The computational time for trees can be broken down to at least two parts. The first is the time used to construct the tree, and then it is the time the tree is used to query. The overall time complexity of building a balanced k-D tree is $O(n \log_2 n)$. Searching a k-D only takes $O(\log_2 n)$ time in average when the tree is balanced. For unbalanced trees, however, we can imagine a worst case where points are always aligned on one branch of the node and in this case the search time is $O(n)$, as same as the linear search (though the actual time might be longer because traversing a tree takes more time than traversing a list or an array).

For point quadtrees, the cost of building a point quadtree is $O(n \log_4 n)$ when points are randomly sorted before they are inserted to the tree as we discussed above. A simple search on a balanced point quadtree has a time complexity of $O(\log_4 n)$ while the worst case would be $O(n)$ when the tree has only one node at each depth.

The above discussion, however, is theoretical. In practice, the actual computational time may follow the overall trend as predicted, but there are also many other factors that have significant impacts on the performance. For example, the physical time used can vary a lot depending on whether the program is compiled into binary code (as C/C++ programs) or interpreted (as Python and Java). Generally speaking, interpreted programming languages such as Python are less efficient in terms of the actual running time because the code must be interpreted line by line. It should be noted that Python or Java is not the interpreted language in its original meaning where the interpreter literally goes through line by line for every time it runs the program. Instead, they often use an immediate representation of the code that is compiled in binary that runs faster. Still, interpreted languages are still generally slower than compiled languages such as C/C++. The difference may not be noticeable for small data (and probably we don't really care), but the difference will be big when we deal with large data sets. 

Aside from the programming language, how the algorithms are actually implemented will be a factor too. For example, the use of recursive functions, as convenient as it is, slows down the algorithm because of the repeated recursive function calls. 
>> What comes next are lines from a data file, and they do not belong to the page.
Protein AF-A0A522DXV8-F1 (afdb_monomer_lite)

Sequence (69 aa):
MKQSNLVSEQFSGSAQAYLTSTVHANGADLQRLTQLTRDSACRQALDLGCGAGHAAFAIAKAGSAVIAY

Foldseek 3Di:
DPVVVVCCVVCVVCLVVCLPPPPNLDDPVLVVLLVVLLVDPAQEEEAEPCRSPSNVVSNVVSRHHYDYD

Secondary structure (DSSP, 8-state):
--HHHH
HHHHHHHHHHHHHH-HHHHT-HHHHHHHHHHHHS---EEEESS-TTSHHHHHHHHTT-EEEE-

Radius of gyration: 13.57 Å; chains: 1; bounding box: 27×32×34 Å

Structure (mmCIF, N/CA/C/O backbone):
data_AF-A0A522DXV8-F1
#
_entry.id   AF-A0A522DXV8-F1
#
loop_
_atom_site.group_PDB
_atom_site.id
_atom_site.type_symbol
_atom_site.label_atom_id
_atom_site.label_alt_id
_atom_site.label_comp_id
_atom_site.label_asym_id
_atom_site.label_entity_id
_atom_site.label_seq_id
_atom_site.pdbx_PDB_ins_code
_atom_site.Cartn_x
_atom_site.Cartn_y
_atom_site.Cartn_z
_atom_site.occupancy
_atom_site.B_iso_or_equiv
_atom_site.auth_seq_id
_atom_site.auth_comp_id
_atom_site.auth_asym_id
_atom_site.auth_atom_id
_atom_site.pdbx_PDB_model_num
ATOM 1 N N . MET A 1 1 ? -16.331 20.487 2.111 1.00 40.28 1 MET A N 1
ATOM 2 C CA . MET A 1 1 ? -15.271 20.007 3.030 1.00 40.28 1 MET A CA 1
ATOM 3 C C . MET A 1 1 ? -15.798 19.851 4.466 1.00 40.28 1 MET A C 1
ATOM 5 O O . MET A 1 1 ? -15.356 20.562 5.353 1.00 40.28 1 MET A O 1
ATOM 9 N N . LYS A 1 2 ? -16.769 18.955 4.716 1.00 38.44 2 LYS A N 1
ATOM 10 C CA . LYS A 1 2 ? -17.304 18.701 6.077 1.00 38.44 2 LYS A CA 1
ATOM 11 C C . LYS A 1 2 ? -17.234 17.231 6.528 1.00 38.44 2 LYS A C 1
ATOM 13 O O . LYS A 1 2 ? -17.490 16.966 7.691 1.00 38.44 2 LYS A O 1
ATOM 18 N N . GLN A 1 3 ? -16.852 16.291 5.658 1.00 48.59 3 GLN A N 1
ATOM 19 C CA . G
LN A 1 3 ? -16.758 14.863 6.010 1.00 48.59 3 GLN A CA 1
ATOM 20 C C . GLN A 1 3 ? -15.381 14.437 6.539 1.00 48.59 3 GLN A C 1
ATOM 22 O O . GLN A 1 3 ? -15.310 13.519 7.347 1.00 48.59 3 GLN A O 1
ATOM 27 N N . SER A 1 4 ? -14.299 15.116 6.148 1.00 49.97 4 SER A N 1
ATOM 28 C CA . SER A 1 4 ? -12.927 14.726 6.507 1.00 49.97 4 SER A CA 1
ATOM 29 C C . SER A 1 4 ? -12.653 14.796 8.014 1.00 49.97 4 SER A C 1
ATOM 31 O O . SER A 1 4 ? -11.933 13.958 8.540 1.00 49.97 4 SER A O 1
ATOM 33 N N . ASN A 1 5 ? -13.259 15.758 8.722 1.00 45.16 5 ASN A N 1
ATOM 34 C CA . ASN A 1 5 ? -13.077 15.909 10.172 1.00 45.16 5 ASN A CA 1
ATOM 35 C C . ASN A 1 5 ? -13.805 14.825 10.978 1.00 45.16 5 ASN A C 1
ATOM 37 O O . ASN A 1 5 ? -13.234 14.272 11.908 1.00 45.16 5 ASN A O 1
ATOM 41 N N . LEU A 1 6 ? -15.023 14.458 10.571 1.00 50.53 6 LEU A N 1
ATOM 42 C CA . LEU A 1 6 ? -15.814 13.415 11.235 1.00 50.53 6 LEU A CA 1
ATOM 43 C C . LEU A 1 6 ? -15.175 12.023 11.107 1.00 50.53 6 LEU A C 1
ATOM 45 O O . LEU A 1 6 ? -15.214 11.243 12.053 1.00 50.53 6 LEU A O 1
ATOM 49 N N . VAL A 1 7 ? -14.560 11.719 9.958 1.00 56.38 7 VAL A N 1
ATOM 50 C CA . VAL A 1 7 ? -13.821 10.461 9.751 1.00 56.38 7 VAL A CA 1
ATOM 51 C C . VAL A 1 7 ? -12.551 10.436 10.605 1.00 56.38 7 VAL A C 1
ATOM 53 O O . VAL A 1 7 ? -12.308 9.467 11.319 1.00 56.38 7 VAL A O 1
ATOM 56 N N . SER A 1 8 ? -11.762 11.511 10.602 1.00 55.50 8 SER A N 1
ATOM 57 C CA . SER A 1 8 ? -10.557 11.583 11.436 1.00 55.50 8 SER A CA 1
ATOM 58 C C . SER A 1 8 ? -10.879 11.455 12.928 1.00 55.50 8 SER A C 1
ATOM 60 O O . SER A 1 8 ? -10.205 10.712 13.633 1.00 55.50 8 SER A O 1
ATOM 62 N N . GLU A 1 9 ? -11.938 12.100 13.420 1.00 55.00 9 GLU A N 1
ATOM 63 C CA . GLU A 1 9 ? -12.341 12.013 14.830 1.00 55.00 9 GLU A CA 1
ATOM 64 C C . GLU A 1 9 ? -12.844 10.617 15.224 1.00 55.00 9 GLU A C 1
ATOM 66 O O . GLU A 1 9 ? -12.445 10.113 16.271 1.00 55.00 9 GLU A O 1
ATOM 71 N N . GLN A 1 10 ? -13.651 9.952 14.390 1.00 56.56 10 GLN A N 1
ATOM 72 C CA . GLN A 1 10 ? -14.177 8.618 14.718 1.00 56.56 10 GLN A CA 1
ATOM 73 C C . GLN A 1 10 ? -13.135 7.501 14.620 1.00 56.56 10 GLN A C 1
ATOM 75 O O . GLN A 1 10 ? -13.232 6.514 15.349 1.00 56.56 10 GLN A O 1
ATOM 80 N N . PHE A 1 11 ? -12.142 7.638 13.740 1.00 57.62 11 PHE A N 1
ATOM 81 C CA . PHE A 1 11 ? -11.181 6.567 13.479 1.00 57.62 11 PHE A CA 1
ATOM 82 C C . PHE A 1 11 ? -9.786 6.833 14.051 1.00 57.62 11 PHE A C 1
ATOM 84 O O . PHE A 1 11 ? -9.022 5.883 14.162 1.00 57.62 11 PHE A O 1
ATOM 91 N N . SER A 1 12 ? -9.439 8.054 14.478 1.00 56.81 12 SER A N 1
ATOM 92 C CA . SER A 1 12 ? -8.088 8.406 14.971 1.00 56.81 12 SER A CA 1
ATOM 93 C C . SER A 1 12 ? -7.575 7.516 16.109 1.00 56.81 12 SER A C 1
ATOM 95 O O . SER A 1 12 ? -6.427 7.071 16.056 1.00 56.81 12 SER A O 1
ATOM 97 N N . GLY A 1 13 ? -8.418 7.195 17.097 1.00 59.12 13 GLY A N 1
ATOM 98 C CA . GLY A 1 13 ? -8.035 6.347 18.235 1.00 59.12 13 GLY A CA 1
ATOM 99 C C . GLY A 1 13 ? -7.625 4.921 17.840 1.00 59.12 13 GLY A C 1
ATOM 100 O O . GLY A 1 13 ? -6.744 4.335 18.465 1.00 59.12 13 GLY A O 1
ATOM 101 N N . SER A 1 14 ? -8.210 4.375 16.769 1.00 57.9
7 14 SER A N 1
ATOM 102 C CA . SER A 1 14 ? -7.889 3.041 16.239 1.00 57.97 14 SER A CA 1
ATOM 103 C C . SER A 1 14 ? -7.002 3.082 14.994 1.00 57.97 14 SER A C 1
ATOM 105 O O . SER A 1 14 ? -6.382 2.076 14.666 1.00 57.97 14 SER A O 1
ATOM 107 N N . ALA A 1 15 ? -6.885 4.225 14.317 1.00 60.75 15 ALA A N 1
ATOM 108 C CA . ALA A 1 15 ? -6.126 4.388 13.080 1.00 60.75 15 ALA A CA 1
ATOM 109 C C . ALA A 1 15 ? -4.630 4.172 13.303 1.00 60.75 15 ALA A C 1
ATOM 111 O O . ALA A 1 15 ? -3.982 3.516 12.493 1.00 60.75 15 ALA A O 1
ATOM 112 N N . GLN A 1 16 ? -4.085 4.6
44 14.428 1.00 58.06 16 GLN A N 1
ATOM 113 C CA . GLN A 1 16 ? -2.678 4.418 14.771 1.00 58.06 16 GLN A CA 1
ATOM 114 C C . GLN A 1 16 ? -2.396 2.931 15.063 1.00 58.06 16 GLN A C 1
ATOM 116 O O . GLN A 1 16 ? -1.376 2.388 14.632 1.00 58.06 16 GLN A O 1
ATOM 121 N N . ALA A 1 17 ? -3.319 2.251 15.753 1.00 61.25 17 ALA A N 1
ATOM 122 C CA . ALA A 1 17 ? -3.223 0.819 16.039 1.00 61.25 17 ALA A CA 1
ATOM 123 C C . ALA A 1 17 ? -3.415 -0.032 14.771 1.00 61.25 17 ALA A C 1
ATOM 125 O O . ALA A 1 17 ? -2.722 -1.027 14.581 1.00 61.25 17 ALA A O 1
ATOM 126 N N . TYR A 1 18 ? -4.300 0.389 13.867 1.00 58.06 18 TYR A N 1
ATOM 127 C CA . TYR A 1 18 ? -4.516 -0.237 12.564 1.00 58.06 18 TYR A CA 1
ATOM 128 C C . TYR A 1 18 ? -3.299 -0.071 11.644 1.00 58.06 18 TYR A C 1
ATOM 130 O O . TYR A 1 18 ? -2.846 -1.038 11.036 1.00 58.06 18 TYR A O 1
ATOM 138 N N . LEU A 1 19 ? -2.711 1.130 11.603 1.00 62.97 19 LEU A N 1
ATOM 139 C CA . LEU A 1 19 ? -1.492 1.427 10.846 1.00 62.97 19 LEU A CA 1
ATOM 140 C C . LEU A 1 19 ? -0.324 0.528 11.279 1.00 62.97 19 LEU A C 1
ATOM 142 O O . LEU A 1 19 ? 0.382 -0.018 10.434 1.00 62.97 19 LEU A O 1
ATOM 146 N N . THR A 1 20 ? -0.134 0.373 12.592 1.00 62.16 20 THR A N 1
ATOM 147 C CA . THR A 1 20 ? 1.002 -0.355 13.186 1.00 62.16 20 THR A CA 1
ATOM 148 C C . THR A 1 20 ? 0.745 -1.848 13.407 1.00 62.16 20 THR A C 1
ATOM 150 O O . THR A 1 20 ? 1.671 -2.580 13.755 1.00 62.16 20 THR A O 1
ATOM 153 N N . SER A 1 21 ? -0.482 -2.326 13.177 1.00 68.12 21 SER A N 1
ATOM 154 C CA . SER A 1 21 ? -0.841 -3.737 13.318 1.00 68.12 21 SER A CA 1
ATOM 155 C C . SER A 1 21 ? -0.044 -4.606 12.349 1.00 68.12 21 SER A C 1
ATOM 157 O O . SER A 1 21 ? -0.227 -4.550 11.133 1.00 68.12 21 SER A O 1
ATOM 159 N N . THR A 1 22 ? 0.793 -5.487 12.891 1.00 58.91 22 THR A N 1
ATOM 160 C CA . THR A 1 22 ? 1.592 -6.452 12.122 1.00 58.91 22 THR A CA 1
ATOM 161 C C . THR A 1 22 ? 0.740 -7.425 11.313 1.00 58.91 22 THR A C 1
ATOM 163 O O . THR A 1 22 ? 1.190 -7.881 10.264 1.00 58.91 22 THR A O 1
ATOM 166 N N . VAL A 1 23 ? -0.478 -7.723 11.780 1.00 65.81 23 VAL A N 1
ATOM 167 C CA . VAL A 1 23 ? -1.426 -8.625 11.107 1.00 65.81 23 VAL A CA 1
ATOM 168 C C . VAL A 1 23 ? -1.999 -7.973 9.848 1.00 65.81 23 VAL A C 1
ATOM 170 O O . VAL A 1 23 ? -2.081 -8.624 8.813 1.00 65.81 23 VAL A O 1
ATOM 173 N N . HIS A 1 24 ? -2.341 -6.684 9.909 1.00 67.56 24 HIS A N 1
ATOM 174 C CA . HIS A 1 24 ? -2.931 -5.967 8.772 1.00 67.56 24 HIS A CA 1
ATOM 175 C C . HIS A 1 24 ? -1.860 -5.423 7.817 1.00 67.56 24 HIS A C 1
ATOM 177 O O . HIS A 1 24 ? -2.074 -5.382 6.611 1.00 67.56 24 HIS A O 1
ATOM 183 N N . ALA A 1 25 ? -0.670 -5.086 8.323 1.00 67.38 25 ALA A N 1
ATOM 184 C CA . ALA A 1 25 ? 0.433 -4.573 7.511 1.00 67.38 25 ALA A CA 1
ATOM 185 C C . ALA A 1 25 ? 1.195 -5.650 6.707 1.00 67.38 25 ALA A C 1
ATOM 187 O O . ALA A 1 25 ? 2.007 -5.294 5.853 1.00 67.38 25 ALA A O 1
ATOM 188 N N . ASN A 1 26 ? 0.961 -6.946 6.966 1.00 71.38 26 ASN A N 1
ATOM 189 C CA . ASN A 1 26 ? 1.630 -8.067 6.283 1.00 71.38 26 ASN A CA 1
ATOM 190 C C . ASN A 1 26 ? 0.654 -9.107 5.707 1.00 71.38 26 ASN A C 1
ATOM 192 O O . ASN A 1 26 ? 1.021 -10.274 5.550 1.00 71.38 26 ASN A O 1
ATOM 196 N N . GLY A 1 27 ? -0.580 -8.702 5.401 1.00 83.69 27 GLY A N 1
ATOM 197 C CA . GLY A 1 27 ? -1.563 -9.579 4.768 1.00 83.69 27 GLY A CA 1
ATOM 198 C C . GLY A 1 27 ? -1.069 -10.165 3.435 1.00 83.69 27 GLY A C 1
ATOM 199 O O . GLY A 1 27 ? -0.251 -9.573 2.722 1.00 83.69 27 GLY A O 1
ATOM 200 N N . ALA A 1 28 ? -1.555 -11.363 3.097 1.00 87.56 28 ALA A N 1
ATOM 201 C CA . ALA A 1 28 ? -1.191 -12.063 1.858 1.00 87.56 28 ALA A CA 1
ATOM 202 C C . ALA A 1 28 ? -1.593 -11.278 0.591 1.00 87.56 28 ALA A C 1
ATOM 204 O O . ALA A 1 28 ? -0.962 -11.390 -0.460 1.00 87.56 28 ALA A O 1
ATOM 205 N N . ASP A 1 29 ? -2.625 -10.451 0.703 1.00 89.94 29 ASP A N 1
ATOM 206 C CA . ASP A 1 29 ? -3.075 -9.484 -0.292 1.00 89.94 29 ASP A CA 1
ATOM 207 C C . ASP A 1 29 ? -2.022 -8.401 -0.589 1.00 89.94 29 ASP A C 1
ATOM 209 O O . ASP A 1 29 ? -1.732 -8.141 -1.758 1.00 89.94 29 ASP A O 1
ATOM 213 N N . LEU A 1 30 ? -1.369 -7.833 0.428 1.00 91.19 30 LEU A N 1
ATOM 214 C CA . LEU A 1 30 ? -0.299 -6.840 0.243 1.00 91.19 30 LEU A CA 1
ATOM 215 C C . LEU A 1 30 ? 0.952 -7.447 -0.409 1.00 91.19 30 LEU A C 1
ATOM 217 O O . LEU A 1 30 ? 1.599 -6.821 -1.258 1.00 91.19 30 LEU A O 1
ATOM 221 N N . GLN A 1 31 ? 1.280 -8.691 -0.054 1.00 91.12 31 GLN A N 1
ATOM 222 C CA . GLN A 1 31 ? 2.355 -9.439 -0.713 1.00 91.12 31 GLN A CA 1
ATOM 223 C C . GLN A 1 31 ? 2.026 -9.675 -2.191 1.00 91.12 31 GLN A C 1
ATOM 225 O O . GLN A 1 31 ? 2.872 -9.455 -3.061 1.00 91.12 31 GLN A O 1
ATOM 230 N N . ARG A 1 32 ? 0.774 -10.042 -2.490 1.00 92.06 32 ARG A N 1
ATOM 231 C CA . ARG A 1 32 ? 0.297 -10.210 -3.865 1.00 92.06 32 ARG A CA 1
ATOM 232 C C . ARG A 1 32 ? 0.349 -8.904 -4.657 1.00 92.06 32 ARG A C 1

The following are some commands that can be used in the notebook to get info about the system.

In [None]:
# Linux (colab), macOS
!uname -a
print()

# The following lists CPU details

# linux (colab)
# !lscpu

# macOC
# in report, hw = hardware, machdep = machine dependent, 
# !sysctl -a | grep cpu

# Windows
# !wmic cpu get caption, deviceid, name, numberofcores, maxclockspeed

Also we can check the version of Python:

In [None]:
import sys
sys.version

## 1. Performance of query using k-D trees and point quadtrees

Here, we put our algorithms of k-D trees and point quadtrees into a test. We will simply compare the performance of using these trees, and we also compare them with the linear (brute-force) search approach. We test the performance by systematically controlling the size of the data and see how they catch up. The following are the packages that we will use.

In [None]:
# Uncomment the following if needed in Jupyter notebook to clone the github repos
# !git clone https://github.com/gisalgs/geom.git
# !git clone https://github.com/gisalgs/indexing.git

In [None]:
from geom.point import *
from indexing.kdtree1 import *
from indexing.kdtree2a import *
from indexing.kdtree3 import *
from indexing.pointquadtree1 import *
from indexing.pointquadtree3 import *

from random import random, sample, uniform
import time
import copy

To better organize our experiments, let's use the following dictionary for the parameters used. This is a bigger topic of not hard-code our programs. The idea is to move the actual numbers (parameters) out of the program and put them in a separate data structure. In many applications, this means we put them in a file that is called the configuration file. This is an important part of computer software.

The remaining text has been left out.